Буквально через минуту появился один из охранников и, поставив на стол ноутбук, нашел фотографию, на которую они уставились во все глаза.
– Что за хрень? – недоуменно воскликнул охранник.
– Да вот и я смотрю, что здесь что-то не так, – медленно сказал Погодин и приказал охраннику: – Ты горло увеличь так, чтобы получше видно было.
Парень замешкался – видно, был в компьютерах не силен, и заинтересованный Гуров отодвинул его:
– Погоди, я сам.
Он увеличил изображение так, что горлышки детей оказались во весь экран, и тут охранник уверенно сказал:
– Фуфло голимое! Так не бывает!
– А ты откуда знаешь? – насторожился Гуров.
– Первую чеченскую прошел, там и насмотрелся, что бывает, когда детям горло, как баранам, режут. Первый год от кошмаров по ночам весь в поту от собственных криков вскакивал, а потом ничего, стерлось кое-что из памяти, да и притерпелся немного, – хмуро объяснил тот. – А здесь, – он ткнул в экран монитора, – их, спящих, всего лишь кровью или еще чем полили. Выглядит страшно, а на самом деле просто Степаныча испугать хотели.

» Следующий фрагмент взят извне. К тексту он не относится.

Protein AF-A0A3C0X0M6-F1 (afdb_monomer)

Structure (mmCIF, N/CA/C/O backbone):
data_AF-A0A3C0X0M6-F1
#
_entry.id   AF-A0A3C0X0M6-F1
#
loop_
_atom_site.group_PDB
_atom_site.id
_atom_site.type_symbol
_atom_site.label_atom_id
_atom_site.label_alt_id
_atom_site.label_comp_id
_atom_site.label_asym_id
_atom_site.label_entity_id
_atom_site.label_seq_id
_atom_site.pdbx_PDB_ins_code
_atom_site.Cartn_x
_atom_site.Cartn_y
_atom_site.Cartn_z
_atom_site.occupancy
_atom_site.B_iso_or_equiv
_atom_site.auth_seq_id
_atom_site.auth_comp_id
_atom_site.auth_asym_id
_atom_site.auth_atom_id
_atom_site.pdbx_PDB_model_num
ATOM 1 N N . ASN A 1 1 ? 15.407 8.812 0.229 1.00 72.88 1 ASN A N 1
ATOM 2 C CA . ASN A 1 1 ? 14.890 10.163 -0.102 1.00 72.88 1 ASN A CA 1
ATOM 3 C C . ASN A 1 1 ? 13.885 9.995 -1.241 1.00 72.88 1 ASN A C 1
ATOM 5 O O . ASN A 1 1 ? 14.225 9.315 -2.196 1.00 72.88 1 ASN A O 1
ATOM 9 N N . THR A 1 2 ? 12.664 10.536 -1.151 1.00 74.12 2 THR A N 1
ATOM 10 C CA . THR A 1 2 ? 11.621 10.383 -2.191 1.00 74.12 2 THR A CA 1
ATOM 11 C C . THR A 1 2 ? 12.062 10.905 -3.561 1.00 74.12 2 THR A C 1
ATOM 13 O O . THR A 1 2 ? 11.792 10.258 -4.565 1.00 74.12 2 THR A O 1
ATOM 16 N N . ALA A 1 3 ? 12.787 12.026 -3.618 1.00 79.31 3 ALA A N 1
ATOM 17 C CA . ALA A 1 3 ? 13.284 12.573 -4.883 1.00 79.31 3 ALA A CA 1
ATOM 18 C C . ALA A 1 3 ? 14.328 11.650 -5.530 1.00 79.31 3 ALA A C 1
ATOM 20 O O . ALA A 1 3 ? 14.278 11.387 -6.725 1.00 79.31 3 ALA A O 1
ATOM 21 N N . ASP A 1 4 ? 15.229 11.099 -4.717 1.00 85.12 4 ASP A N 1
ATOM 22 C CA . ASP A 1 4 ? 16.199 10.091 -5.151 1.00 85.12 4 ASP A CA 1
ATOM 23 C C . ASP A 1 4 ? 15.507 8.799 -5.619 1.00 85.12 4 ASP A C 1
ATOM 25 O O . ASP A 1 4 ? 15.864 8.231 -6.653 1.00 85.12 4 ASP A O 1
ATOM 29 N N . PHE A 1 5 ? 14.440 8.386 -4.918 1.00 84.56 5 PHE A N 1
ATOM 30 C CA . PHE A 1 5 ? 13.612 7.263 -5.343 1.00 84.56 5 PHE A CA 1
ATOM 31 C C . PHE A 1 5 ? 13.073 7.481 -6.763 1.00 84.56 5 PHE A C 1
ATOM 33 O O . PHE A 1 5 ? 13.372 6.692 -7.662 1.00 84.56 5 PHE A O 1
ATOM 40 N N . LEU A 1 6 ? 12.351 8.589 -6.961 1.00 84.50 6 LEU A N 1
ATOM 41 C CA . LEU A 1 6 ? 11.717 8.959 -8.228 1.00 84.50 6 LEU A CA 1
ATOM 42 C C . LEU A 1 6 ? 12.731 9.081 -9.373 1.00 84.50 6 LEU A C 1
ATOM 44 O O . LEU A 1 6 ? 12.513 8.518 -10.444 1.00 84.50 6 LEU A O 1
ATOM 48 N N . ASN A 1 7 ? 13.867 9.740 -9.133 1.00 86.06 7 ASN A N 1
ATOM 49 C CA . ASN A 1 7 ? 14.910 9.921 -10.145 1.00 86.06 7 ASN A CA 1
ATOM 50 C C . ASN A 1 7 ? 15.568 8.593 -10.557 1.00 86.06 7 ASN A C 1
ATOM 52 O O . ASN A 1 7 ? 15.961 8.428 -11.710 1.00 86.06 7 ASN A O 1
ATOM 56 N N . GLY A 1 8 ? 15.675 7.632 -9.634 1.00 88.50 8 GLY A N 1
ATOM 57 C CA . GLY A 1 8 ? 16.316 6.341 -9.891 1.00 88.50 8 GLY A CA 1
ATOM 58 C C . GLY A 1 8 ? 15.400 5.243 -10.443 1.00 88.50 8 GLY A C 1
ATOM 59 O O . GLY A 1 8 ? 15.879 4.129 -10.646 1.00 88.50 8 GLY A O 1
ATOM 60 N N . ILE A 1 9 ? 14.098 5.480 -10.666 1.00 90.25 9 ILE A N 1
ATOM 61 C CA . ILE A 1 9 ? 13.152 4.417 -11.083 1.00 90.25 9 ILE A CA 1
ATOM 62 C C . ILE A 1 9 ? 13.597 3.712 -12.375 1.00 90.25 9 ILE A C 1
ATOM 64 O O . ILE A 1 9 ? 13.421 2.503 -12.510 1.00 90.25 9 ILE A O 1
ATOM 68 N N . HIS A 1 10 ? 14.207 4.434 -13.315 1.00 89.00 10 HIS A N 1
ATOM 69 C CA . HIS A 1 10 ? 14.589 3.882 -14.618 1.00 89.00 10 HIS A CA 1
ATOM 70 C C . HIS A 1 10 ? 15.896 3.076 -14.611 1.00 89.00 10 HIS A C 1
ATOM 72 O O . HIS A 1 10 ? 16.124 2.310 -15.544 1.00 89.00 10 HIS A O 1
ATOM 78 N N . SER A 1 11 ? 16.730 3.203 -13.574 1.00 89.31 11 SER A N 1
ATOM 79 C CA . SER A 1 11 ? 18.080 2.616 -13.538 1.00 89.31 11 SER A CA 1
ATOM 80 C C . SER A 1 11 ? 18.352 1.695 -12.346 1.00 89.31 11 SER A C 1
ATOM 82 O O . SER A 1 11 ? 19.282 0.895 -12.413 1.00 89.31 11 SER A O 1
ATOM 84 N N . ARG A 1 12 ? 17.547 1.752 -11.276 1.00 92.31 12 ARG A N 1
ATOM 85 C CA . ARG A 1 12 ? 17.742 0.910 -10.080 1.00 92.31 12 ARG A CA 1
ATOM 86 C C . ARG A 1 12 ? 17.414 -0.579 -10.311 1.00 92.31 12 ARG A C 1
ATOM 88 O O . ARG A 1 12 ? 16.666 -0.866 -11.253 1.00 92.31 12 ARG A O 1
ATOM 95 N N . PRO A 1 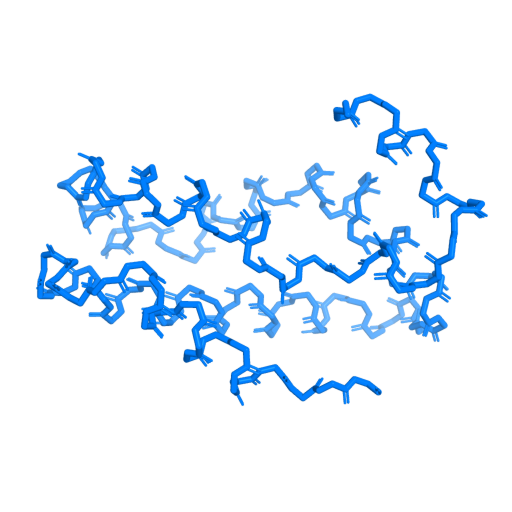13 ? 17.911 -1.510 -9.472 1.00 92.31 13 PRO A N 1
ATOM 96 C CA . PRO A 1 13 ? 17.535 -2.930 -9.501 1.00 92.31 13 PRO A CA 1
ATOM 97 C C . PRO A 1 13 ? 16.018 -3.159 -9.381 1.00 92.31 13 PRO A C 1
ATOM 99 O O . PRO A 1 13 ? 15.311 -2.349 -8.779 1.00 92.31 13 PRO A O 1
ATOM 102 N N . LEU A 1 14 ? 15.502 -4.253 -9.954 1.00 88.94 14 LEU A N 1
ATOM 103 C CA . LEU A 1 14 ? 14.057 -4.545 -9.944 1.00 88.94 14 LEU A CA 1
ATOM 104 C C . LEU A 1 14 ? 13.535 -4.815 -8.530 1.00 88.94 14 LEU A C 1
ATOM 106 O O . LEU A 1 14 ? 12.406 -4.456 -8.201 1.00 88.94 14 LEU A O 1
ATOM 110 N N . GLU A 1 15 ? 14.371 -5.401 -7.682 1.00 87.31 15 GLU A N 1
ATOM 111 C CA . GLU A 1 15 ? 14.069 -5.730 -6.291 1.00 87.31 15 GLU A CA 1
ATOM 112 C C . GLU A 1 15 ? 13.774 -4.464 -5.475 1.00 87.31 15 GLU A C 1
ATOM 114 O O . GLU A 1 15 ? 12.921 -4.477 -4.591 1.00 87.31 15 GLU A O 1
ATOM 119 N N . GLU A 1 16 ? 14.419 -3.347 -5.824 1.00 87.19 16 GLU A N 1
ATOM 120 C CA . GLU A 1 16 ? 14.190 -2.038 -5.205 1.00 87.19 16 GLU A CA 1
ATOM 121 C C . GLU A 1 16 ? 12.938 -1.319 -5.733 1.00 87.19 16 GLU A C 1
ATOM 123 O O . GLU A 1 16 ? 12.547 -0.284 -5.191 1.00 87.19 16 GLU A O 1
ATOM 128 N N . LEU A 1 17 ? 12.311 -1.826 -6.800 1.00 88.81 17 LEU A N 1
ATOM 129 C CA . LEU A 1 17 ? 11.056 -1.295 -7.345 1.00 88.81 17 LEU A CA 1
ATOM 130 C C . LEU A 1 17 ? 9.823 -2.001 -6.773 1.00 88.81 17 LEU A C 1
ATOM 132 O O . LEU A 1 17 ? 8.692 -1.611 -7.073 1.00 88.81 17 LEU A O 1
ATOM 136 N N . TYR A 1 18 ? 10.018 -3.032 -5.950 1.00 86.44 18 TYR A N 1
ATOM 137 C CA . TYR A 1 18 ? 8.924 -3.716 -5.282 1.00 86.44 18 TYR A CA 1
ATOM 138 C C . TYR A 1 18 ? 8.429 -2.879 -4.094 1.00 86.44 18 TYR A C 1
ATOM 140 O O . TYR A 1 18 ? 9.116 -2.731 -3.090 1.00 86.44 18 TYR A O 1
ATOM 148 N N . LEU A 1 19 ? 7.222 -2.317 -4.215 1.00 84.50 19 LEU A N 1
ATOM 149 C CA . LEU A 1 19 ? 6.666 -1.375 -3.230 1.00 84.50 19 LEU A CA 1
ATOM 150 C C . LEU A 1 19 ? 5.876 -2.045 -2.097 1.00 84.50 19 LEU A C 1
ATOM 152 O O . LEU A 1 19 ? 5.570 -1.406 -1.093 1.00 84.50 19 LEU A O 1
ATOM 156 N N . VAL A 1 20 ? 5.520 -3.324 -2.240 1.00 86.69 20 VAL A N 1
ATOM 157 C CA . VAL A 1 20 ? 4.721 -4.067 -1.248 1.00 86.69 20 VAL A CA 1
ATOM 158 C C . VAL A 1 20 ? 5.643 -4.643 -0.170 1.00 86.69 20 VAL A C 1
ATOM 160 O O . VAL A 1 20 ? 5.740 -5.856 0.034 1.00 86.69 20 VAL A O 1
ATOM 163 N N . THR A 1 21 ? 6.366 -3.756 0.511 1.00 87.44 21 THR A N 1
ATOM 164 C CA . THR A 1 21 ? 7.319 -4.106 1.569 1.00 87.44 21 THR A CA 1
ATOM 165 C C . THR A 1 21 ? 6.963 -3.419 2.886 1.00 87.44 21 THR A C 1
ATOM 167 O O . THR A 1 21 ? 6.262 -2.400 2.887 1.00 87.44 21 THR A O 1
ATOM 170 N N . PRO A 1 22 ? 7.425 -3.951 4.033 1.00 88.44 22 PRO A N 1
ATOM 171 C CA . PRO A 1 22 ? 7.188 -3.322 5.327 1.00 88.44 22 PRO A CA 1
ATOM 172 C C . PRO A 1 22 ? 7.655 -1.863 5.394 1.00 88.44 22 PRO A C 1
ATOM 174 O O . PRO A 1 22 ? 6.989 -1.048 6.028 1.00 88.44 22 PRO A O 1
ATOM 177 N N . GLU A 1 23 ? 8.754 -1.517 4.725 1.00 89.00 23 GLU A N 1
ATOM 178 C CA . GLU A 1 23 ? 9.360 -0.179 4.745 1.00 89.00 23 GLU A CA 1
ATOM 179 C C . GLU A 1 23 ? 8.420 0.887 4.172 1.00 89.00 23 GLU A C 1
ATOM 181 O O . GLU A 1 23 ? 8.356 1.999 4.696 1.00 89.00 23 GLU A O 1
ATOM 186 N N . TYR A 1 24 ? 7.652 0.538 3.137 1.00 85.00 24 TYR A N 1
ATOM 187 C CA . TYR A 1 24 ? 6.664 1.428 2.527 1.00 85.00 24 TYR A CA 1
ATOM 188 C C . TYR A 1 24 ? 5.288 1.314 3.189 1.00 85.00 24 TYR A C 1
ATOM 190 O O . TYR A 1 24 ? 4.620 2.324 3.419 1.00 85.00 24 TYR A O 1
ATOM 198 N N . LEU A 1 25 ? 4.854 0.095 3.524 1.00 89.94 25 LEU A N 1
ATOM 199 C CA . LEU A 1 25 ? 3.502 -0.145 4.034 1.00 89.94 25 LEU A CA 1
ATOM 200 C C . LEU A 1 25 ? 3.332 0.281 5.493 1.00 89.94 25 LEU A C 1
ATOM 202 O O . LEU A 1 25 ?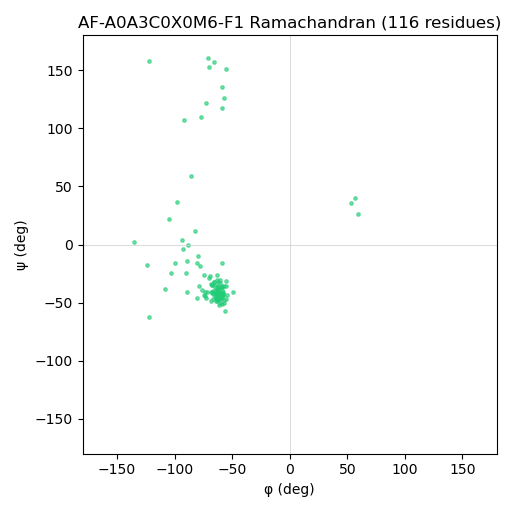 2.295 0.836 5.845 1.00 89.94 25 LEU A O 1
ATOM 206 N N . LYS A 1 26 ? 4.332 0.062 6.353 1.00 93.19 26 LYS A N 1
ATOM 207 C CA . LYS A 1 26 ? 4.236 0.378 7.786 1.00 93.19 26 LYS A CA 1
ATOM 208 C C . LYS A 1 26 ? 3.939 1.854 8.076 1.00 93.19 26 LYS A C 1
ATOM 210 O O . LYS A 1 26 ? 2.988 2.102 8.818 1.00 93.19 26 LYS A O 1
ATOM 215 N N . PRO A 1 27 ? 4.671 2.844 7.523 1.00 91.19 27 PRO A N 1
ATOM 216 C CA . PRO A 1 27 ? 4.348 4.249 7.772 1.00 91.19 27 PRO A CA 1
ATOM 217 C C . PRO A 1 27 ? 2.952 4.619 7.252 1.00 91.19 27 PRO A C 1
ATOM 219 O O . PRO A 1 27 ? 2.224 5.342 7.927 1.00 91.19 27 PRO A O 1
ATOM 222 N N . TYR A 1 28 ? 2.541 4.073 6.104 1.00 88.44 28 TYR A N 1
ATOM 223 C CA . TYR A 1 28 ? 1.219 4.324 5.531 1.00 88.44 28 TYR A CA 1
ATOM 224 C C . TYR A 1 28 ? 0.078 3.750 6.387 1.00 88.44 28 TYR A C 1
ATOM 226 O O . TYR A 1 28 ? -0.888 4.449 6.693 1.00 88.44 28 TYR A O 1
ATOM 234 N N . LEU A 1 29 ? 0.199 2.499 6.834 1.00 92.88 29 LEU A N 1
ATOM 235 C CA . LEU A 1 29 ? -0.803 1.856 7.687 1.00 92.88 29 LEU A CA 1
ATOM 236 C C . LEU A 1 29 ? -0.875 2.501 9.075 1.00 92.88 29 LEU A C 1
ATOM 238 O 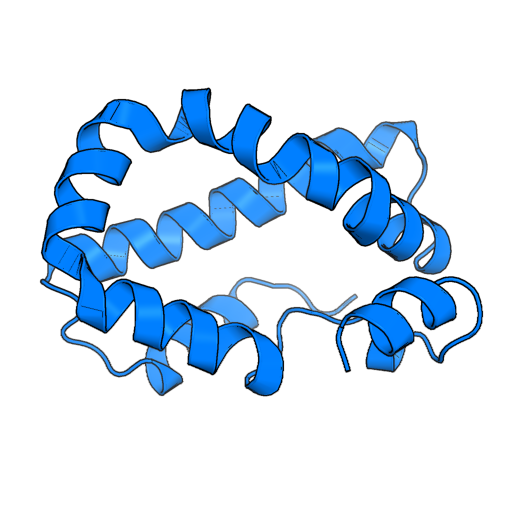O . LEU A 1 29 ? -1.966 2.637 9.626 1.00 92.88 29 LEU A O 1
ATOM 242 N N . ASN A 1 30 ? 0.257 2.953 9.622 1.00 93.94 30 ASN A N 1
ATOM 243 C CA . ASN A 1 30 ? 0.274 3.714 10.872 1.00 93.94 30 ASN A CA 1
ATOM 244 C C . ASN A 1 30 ? -0.456 5.052 10.728 1.00 93.94 30 ASN A C 1
ATOM 246 O O . ASN A 1 30 ? -1.257 5.389 11.597 1.00 93.94 30 ASN A O 1
ATOM 250 N N . TYR A 1 31 ? -0.253 5.762 9.615 1.00 90.62 31 TYR A N 1
ATOM 251 C CA . TYR A 1 31 ? -0.988 6.991 9.315 1.00 90.62 31 TYR A CA 1
ATOM 252 C C . TYR A 1 31 ? -2.504 6.745 9.228 1.00 90.62 31 TYR A C 1
ATOM 254 O O . TYR A 1 31 ? -3.294 7.475 9.827 1.00 90.62 31 TYR A O 1
ATOM 262 N N . ILE A 1 32 ? -2.928 5.671 8.550 1.00 90.12 32 ILE A N 1
ATOM 263 C CA . ILE A 1 32 ? -4.346 5.279 8.509 1.00 90.12 32 ILE A CA 1
ATOM 264 C C . ILE A 1 32 ? -4.870 4.998 9.920 1.00 90.12 32 ILE A C 1
ATOM 266 O O . ILE A 1 32 ? -5.929 5.504 10.283 1.00 90.12 32 ILE A O 1
ATOM 270 N N . LYS A 1 33 ? -4.138 4.228 10.731 1.00 93.69 33 LYS A N 1
ATOM 271 C CA . LYS A 1 33 ? -4.542 3.874 12.100 1.00 93.69 33 LYS A CA 1
ATOM 272 C C . LYS A 1 33 ? -4.668 5.099 13.011 1.00 93.69 33 LYS A C 1
ATOM 274 O O . LYS A 1 33 ? -5.612 5.190 13.805 1.00 93.69 33 LYS A O 1
ATOM 279 N N . GLU A 1 34 ? -3.746 6.049 12.882 1.00 94.62 34 GLU A N 1
ATOM 280 C CA . GLU A 1 34 ? -3.763 7.324 13.602 1.00 94.62 34 GLU A CA 1
ATOM 281 C C . GLU A 1 34 ? -4.994 8.164 13.224 1.00 94.62 34 GLU A C 1
ATOM 283 O O . GLU A 1 34 ? -5.678 8.699 14.099 1.00 94.62 34 GLU A O 1
ATOM 288 N N . HIS A 1 35 ? -5.356 8.187 11.937 1.00 90.38 35 HIS A N 1
ATOM 289 C CA . HIS A 1 35 ? -6.468 8.982 11.402 1.00 90.38 35 HIS A CA 1
ATOM 290 C C . HIS A 1 35 ? -7.729 8.168 11.062 1.00 90.38 35 HIS A C 1
ATOM 292 O O . HIS A 1 35 ? -8.589 8.619 10.298 1.00 90.38 35 HIS A O 1
ATOM 298 N N . ARG A 1 36 ? -7.889 6.983 11.656 1.00 90.00 36 ARG A N 1
ATOM 299 C CA . ARG A 1 36 ? -8.883 5.971 11.250 1.00 90.00 36 ARG A CA 1
ATOM 300 C C . ARG A 1 36 ? -10.328 6.456 11.201 1.00 90.00 36 ARG A C 1
ATOM 302 O O . ARG A 1 36 ? -11.082 6.017 10.346 1.00 90.00 36 ARG A O 1
ATOM 309 N N . ARG A 1 37 ? -10.719 7.410 12.053 1.00 86.88 37 ARG A N 1
ATOM 310 C CA . ARG A 1 37 ? -12.078 7.987 12.046 1.00 86.88 37 ARG A CA 1
ATOM 311 C C . ARG A 1 37 ? -12.386 8.745 10.753 1.00 86.88 37 ARG A C 1
ATOM 313 O O . ARG A 1 37 ? -13.493 8.632 10.243 1.00 86.88 37 ARG A O 1
ATOM 320 N N . VAL A 1 38 ? -11.408 9.485 10.225 1.00 82.94 38 VAL A N 1
ATOM 321 C CA . VAL A 1 38 ? -11.527 10.219 8.952 1.00 82.94 3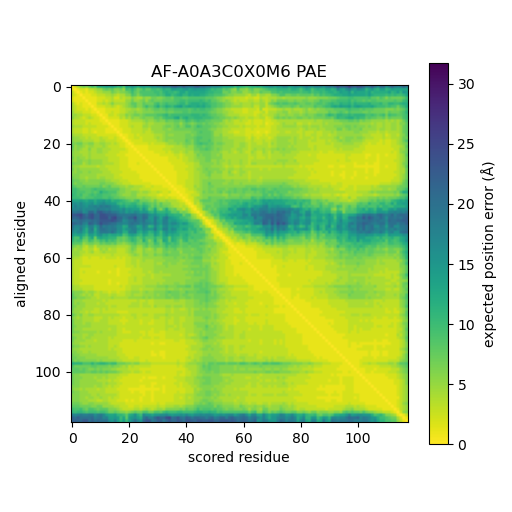8 VAL A CA 1
ATOM 322 C C . VAL A 1 38 ? -11.526 9.243 7.779 1.00 82.94 38 VAL A C 1
ATOM 324 O O . VAL A 1 38 ? -12.301 9.390 6.835 1.00 82.94 38 VAL A O 1
ATOM 327 N N . PHE A 1 39 ? -10.679 8.215 7.849 1.00 81.06 39 PHE A N 1
ATOM 328 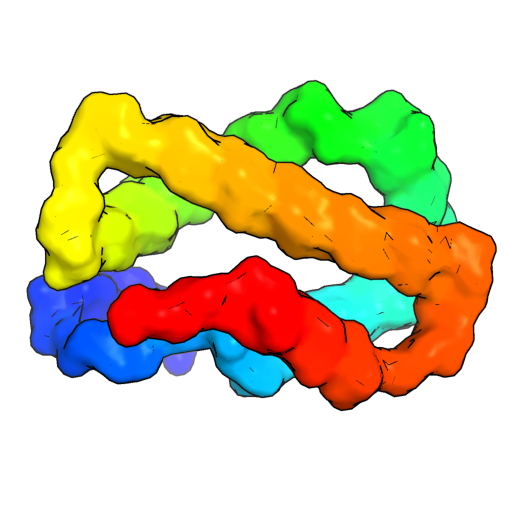C CA . PHE A 1 39 ? -10.618 7.187 6.815 1.00 81.06 39 PHE A CA 1
ATOM 329 C C . PHE A 1 39 ? -11.885 6.334 6.769 1.00 81.06 39 PHE A C 1
ATOM 331 O O . PHE A 1 39 ? -12.386 6.088 5.679 1.00 81.06 39 PHE A O 1
ATOM 338 N N . LYS A 1 40 ? -12.451 5.951 7.917 1.00 81.12 40 LYS A N 1
ATOM 339 C CA . LYS A 1 40 ? -13.686 5.163 7.994 1.00 81.12 40 LYS A CA 1
ATOM 340 C C . LYS A 1 40 ? -14.842 5.856 7.271 1.00 81.12 40 LYS A C 1
ATOM 342 O O . LYS A 1 40 ? -15.429 5.266 6.373 1.00 81.12 40 LYS A O 1
ATOM 347 N N . THR A 1 41 ? -15.087 7.135 7.558 1.00 75.06 41 THR A N 1
ATOM 348 C CA . THR A 1 41 ? -16.157 7.900 6.893 1.00 75.06 41 THR A CA 1
ATOM 349 C C . THR A 1 41 ? -15.894 8.106 5.399 1.00 75.06 41 THR A C 1
ATOM 351 O O . THR A 1 41 ? -16.809 8.005 4.585 1.00 75.06 41 THR A O 1
ATOM 354 N N . THR A 1 42 ? -14.639 8.362 5.018 1.00 70.06 42 THR A N 1
ATOM 355 C CA . THR A 1 42 ? -14.265 8.644 3.622 1.00 70.06 42 THR A CA 1
ATOM 356 C C . THR A 1 42 ? -14.294 7.389 2.750 1.00 70.06 42 THR A C 1
ATOM 358 O O . THR A 1 42 ? -14.763 7.445 1.615 1.00 70.06 42 THR A O 1
ATOM 361 N N . VAL A 1 43 ? -13.814 6.254 3.259 1.00 69.62 43 VAL A N 1
ATOM 362 C CA . VAL A 1 43 ? -13.807 4.976 2.534 1.00 69.62 43 VAL A CA 1
ATOM 363 C C . VAL A 1 43 ? -15.234 4.453 2.359 1.00 69.62 43 VAL A C 1
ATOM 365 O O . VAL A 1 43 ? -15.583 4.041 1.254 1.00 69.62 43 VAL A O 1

– И у них это получилось, – зло сказал Гуров. – А уж прочитав приписку, что их трупики утром на свалку вывезут, он и вовсе голову потерял, как и каждый отец на его месте. И рванул их забирать, чтобы хоть похоронить по-человечески. А его уже на дороге ждали. А дети-то, оказывается, живы! Надо первым делом выяснить, откуда эта почта пришла. Нашим экспертам ноутбук отдавать нельзя, а то вдруг опять информация утечет и в этот раз детей действительно убьют. Есть у меня кудесник один, который в два счета с этим вопросом разберется, – и спросил: – В этом компьютере какие-нибудь рабочие документы могут быть?